Der Künstler Nadim Vardag beschäftigt sich mit den Grundlagen des Kinos

Porträt: Nicole Scheyerer

In einem Gespräch, das der Filmemacher Alexander Kluge und der Neurowissenschaftler Eric Kandel 2007 geführt haben, ist von den Dunkelphasen im Kino die Rede.
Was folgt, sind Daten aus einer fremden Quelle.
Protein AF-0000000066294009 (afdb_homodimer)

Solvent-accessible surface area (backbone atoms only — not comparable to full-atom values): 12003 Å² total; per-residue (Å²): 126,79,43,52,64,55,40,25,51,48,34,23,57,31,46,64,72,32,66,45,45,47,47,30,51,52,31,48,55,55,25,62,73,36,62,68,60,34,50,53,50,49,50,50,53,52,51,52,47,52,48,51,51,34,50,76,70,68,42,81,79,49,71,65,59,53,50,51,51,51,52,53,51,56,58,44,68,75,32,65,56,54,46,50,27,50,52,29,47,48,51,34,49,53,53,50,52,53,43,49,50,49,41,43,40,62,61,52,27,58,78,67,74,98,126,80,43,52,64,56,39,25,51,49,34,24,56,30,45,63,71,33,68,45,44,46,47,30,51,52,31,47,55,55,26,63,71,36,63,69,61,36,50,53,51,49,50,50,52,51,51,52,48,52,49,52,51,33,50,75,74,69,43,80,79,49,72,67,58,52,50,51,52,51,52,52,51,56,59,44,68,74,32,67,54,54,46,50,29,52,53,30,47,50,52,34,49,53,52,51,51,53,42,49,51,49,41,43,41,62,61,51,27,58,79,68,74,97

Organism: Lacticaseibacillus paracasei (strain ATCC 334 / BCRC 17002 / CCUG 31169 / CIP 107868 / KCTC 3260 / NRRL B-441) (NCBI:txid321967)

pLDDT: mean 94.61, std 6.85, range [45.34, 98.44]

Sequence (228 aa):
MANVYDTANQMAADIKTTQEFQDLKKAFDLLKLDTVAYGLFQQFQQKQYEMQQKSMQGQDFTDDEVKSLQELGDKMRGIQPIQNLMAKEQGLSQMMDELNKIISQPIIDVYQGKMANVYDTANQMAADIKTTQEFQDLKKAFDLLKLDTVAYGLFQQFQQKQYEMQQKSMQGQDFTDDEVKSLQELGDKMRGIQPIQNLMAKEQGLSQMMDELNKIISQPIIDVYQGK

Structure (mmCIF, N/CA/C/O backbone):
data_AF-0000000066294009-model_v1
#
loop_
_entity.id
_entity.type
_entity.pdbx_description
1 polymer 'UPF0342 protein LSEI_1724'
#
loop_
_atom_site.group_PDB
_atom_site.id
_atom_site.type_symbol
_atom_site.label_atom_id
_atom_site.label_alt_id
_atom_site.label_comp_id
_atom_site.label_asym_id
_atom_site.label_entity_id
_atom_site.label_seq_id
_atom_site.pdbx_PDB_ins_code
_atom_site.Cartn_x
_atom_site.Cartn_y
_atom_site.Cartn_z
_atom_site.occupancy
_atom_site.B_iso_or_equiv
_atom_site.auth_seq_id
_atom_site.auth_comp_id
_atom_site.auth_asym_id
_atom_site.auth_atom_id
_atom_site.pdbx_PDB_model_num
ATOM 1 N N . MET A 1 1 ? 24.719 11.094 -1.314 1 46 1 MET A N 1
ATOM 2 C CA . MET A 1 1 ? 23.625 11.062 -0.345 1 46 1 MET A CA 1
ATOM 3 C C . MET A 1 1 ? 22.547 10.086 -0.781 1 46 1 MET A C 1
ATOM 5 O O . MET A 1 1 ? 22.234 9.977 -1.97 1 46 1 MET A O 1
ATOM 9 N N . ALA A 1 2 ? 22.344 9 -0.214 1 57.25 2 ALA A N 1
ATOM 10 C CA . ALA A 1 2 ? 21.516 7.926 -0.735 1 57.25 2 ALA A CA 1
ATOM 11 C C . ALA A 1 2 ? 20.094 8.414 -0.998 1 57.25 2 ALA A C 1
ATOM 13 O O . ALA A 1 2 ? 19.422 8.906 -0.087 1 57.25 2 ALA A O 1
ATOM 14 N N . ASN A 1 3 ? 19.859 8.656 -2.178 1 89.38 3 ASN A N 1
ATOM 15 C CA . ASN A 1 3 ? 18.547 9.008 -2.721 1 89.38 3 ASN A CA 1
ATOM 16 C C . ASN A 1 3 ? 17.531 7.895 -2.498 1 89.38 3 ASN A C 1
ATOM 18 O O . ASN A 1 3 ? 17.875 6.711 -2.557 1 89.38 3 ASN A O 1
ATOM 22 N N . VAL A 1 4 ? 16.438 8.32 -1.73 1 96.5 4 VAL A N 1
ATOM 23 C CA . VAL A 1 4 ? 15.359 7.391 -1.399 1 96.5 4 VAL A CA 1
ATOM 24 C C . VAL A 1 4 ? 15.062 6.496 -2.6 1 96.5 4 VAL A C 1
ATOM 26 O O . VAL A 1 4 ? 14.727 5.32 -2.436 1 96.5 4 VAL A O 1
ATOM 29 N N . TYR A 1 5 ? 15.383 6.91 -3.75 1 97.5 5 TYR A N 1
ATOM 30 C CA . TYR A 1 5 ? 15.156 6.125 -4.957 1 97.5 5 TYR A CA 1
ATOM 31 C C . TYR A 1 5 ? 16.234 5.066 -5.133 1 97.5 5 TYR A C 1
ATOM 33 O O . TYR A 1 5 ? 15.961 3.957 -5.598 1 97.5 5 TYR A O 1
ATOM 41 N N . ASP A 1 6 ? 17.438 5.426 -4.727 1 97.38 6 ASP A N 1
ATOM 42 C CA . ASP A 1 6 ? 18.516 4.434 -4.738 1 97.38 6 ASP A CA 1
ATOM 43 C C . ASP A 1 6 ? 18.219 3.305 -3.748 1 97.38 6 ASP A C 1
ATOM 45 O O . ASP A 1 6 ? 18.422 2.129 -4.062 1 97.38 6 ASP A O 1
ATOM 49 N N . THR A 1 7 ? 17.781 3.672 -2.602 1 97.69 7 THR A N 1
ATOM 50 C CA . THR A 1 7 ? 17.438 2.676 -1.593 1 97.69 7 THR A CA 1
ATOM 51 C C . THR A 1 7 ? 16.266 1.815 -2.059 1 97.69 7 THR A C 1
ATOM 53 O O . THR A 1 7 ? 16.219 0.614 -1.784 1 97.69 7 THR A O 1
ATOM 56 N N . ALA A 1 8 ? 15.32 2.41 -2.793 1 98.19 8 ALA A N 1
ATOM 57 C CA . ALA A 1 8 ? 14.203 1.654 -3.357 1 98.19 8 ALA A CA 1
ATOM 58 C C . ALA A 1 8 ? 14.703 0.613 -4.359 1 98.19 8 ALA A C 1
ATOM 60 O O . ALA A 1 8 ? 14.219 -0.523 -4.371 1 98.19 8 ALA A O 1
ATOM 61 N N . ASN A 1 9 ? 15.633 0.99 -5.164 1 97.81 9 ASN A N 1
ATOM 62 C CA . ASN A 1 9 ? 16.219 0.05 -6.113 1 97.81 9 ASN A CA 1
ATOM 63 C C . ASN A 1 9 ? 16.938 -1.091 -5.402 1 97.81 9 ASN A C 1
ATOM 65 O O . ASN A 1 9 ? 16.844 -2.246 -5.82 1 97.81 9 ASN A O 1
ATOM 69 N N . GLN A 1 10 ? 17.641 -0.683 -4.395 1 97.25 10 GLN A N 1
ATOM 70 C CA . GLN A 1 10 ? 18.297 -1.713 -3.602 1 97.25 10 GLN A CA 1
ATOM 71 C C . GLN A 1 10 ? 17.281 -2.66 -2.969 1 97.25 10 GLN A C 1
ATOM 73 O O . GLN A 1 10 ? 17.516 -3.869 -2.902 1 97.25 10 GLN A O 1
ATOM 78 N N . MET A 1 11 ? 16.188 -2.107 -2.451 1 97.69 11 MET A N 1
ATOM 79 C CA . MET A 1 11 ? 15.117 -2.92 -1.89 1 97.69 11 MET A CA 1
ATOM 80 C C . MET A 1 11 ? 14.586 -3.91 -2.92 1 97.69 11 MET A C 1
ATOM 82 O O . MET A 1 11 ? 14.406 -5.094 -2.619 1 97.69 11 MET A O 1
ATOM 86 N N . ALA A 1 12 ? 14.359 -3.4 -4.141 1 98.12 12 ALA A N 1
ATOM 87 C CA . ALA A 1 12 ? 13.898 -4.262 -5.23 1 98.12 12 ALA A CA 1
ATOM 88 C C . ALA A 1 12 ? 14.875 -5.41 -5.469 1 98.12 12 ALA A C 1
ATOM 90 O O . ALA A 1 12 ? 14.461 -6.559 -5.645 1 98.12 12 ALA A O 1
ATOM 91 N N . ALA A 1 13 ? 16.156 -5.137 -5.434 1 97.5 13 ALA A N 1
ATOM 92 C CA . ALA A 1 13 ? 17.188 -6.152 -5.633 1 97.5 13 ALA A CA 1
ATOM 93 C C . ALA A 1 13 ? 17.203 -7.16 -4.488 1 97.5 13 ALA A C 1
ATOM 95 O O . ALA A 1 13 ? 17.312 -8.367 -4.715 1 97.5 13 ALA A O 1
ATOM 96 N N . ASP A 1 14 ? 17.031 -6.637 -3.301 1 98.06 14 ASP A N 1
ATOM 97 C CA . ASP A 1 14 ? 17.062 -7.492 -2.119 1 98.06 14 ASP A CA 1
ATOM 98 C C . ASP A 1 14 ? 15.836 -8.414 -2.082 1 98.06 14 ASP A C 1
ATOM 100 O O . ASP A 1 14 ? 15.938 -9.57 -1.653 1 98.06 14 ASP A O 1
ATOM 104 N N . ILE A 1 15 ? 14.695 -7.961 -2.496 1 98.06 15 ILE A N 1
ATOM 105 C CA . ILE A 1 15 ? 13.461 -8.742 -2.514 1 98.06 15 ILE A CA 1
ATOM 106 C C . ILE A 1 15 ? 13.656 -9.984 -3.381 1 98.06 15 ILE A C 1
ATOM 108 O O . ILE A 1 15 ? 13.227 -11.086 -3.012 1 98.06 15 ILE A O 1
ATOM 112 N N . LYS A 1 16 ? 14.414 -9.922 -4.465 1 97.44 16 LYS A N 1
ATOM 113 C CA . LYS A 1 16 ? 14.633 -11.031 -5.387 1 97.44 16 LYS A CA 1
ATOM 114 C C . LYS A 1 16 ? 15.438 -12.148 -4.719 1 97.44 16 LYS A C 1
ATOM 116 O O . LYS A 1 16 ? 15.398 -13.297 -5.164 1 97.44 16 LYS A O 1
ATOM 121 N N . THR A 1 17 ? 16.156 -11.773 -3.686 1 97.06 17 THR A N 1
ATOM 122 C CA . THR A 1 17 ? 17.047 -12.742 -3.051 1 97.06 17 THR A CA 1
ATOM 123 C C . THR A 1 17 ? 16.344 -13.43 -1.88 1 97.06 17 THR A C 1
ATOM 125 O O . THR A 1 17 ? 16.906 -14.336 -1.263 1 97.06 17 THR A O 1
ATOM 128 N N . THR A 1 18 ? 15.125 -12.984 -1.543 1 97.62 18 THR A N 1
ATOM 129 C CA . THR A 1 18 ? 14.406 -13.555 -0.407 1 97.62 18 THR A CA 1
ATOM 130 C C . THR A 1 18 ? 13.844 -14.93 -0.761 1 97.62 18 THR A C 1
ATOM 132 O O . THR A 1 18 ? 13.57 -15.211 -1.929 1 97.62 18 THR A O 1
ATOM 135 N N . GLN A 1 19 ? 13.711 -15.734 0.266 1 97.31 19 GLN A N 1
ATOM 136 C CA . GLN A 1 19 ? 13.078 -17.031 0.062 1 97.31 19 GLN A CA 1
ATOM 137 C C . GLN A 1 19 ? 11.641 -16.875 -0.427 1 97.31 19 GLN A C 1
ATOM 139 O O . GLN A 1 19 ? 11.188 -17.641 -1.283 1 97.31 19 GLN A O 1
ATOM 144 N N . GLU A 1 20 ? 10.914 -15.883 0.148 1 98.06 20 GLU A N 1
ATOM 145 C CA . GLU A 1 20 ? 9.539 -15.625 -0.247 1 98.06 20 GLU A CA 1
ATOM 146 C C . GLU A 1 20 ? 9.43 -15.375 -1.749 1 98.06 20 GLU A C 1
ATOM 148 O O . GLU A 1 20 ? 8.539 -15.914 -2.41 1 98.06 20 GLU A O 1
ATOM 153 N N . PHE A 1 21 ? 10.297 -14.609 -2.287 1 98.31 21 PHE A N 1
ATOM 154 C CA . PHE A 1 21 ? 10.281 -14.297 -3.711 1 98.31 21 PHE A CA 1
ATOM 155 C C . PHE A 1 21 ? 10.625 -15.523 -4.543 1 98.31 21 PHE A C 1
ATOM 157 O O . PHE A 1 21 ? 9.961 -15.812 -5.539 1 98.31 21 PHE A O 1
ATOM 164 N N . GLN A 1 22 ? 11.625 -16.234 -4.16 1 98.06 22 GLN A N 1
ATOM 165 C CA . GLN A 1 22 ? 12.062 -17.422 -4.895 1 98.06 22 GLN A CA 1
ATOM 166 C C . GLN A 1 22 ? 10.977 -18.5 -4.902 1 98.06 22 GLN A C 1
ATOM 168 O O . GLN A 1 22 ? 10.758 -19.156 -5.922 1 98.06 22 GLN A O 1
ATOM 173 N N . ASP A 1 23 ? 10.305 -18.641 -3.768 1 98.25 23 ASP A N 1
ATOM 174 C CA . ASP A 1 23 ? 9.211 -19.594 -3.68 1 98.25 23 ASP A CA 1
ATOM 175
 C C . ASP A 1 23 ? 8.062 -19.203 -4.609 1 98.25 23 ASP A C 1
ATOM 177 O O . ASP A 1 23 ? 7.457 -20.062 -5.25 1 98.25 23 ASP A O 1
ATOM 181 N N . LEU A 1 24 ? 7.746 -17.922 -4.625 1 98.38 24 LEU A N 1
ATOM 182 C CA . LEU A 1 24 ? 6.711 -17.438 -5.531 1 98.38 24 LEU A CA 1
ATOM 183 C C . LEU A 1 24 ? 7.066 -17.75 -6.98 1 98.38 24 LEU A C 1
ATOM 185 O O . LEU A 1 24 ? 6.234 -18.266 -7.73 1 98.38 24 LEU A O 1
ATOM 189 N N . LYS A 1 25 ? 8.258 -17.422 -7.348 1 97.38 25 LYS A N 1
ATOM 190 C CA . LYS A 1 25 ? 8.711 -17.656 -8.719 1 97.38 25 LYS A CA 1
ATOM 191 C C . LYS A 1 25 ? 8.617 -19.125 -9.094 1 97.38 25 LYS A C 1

Kandel weist darauf hin, dass das Gehirn die für das Auge unsichtbaren schwarzen Momente zwischen den Kadern sehr wohl registriert. "Eine Achtundvierzigstelsekunde lang ist es dunkel, eine Achtundvierzigstelsekunde lang ist ein Bild belichtet. Das ist für das Hirn eine interessante Bewegung", erklärt der Nobelpreisträger zum Flimmern. Darauf sei es wohl auch zurückzuführen, dass wir lieber Kinobilder als die Wirklichkeit betrachten.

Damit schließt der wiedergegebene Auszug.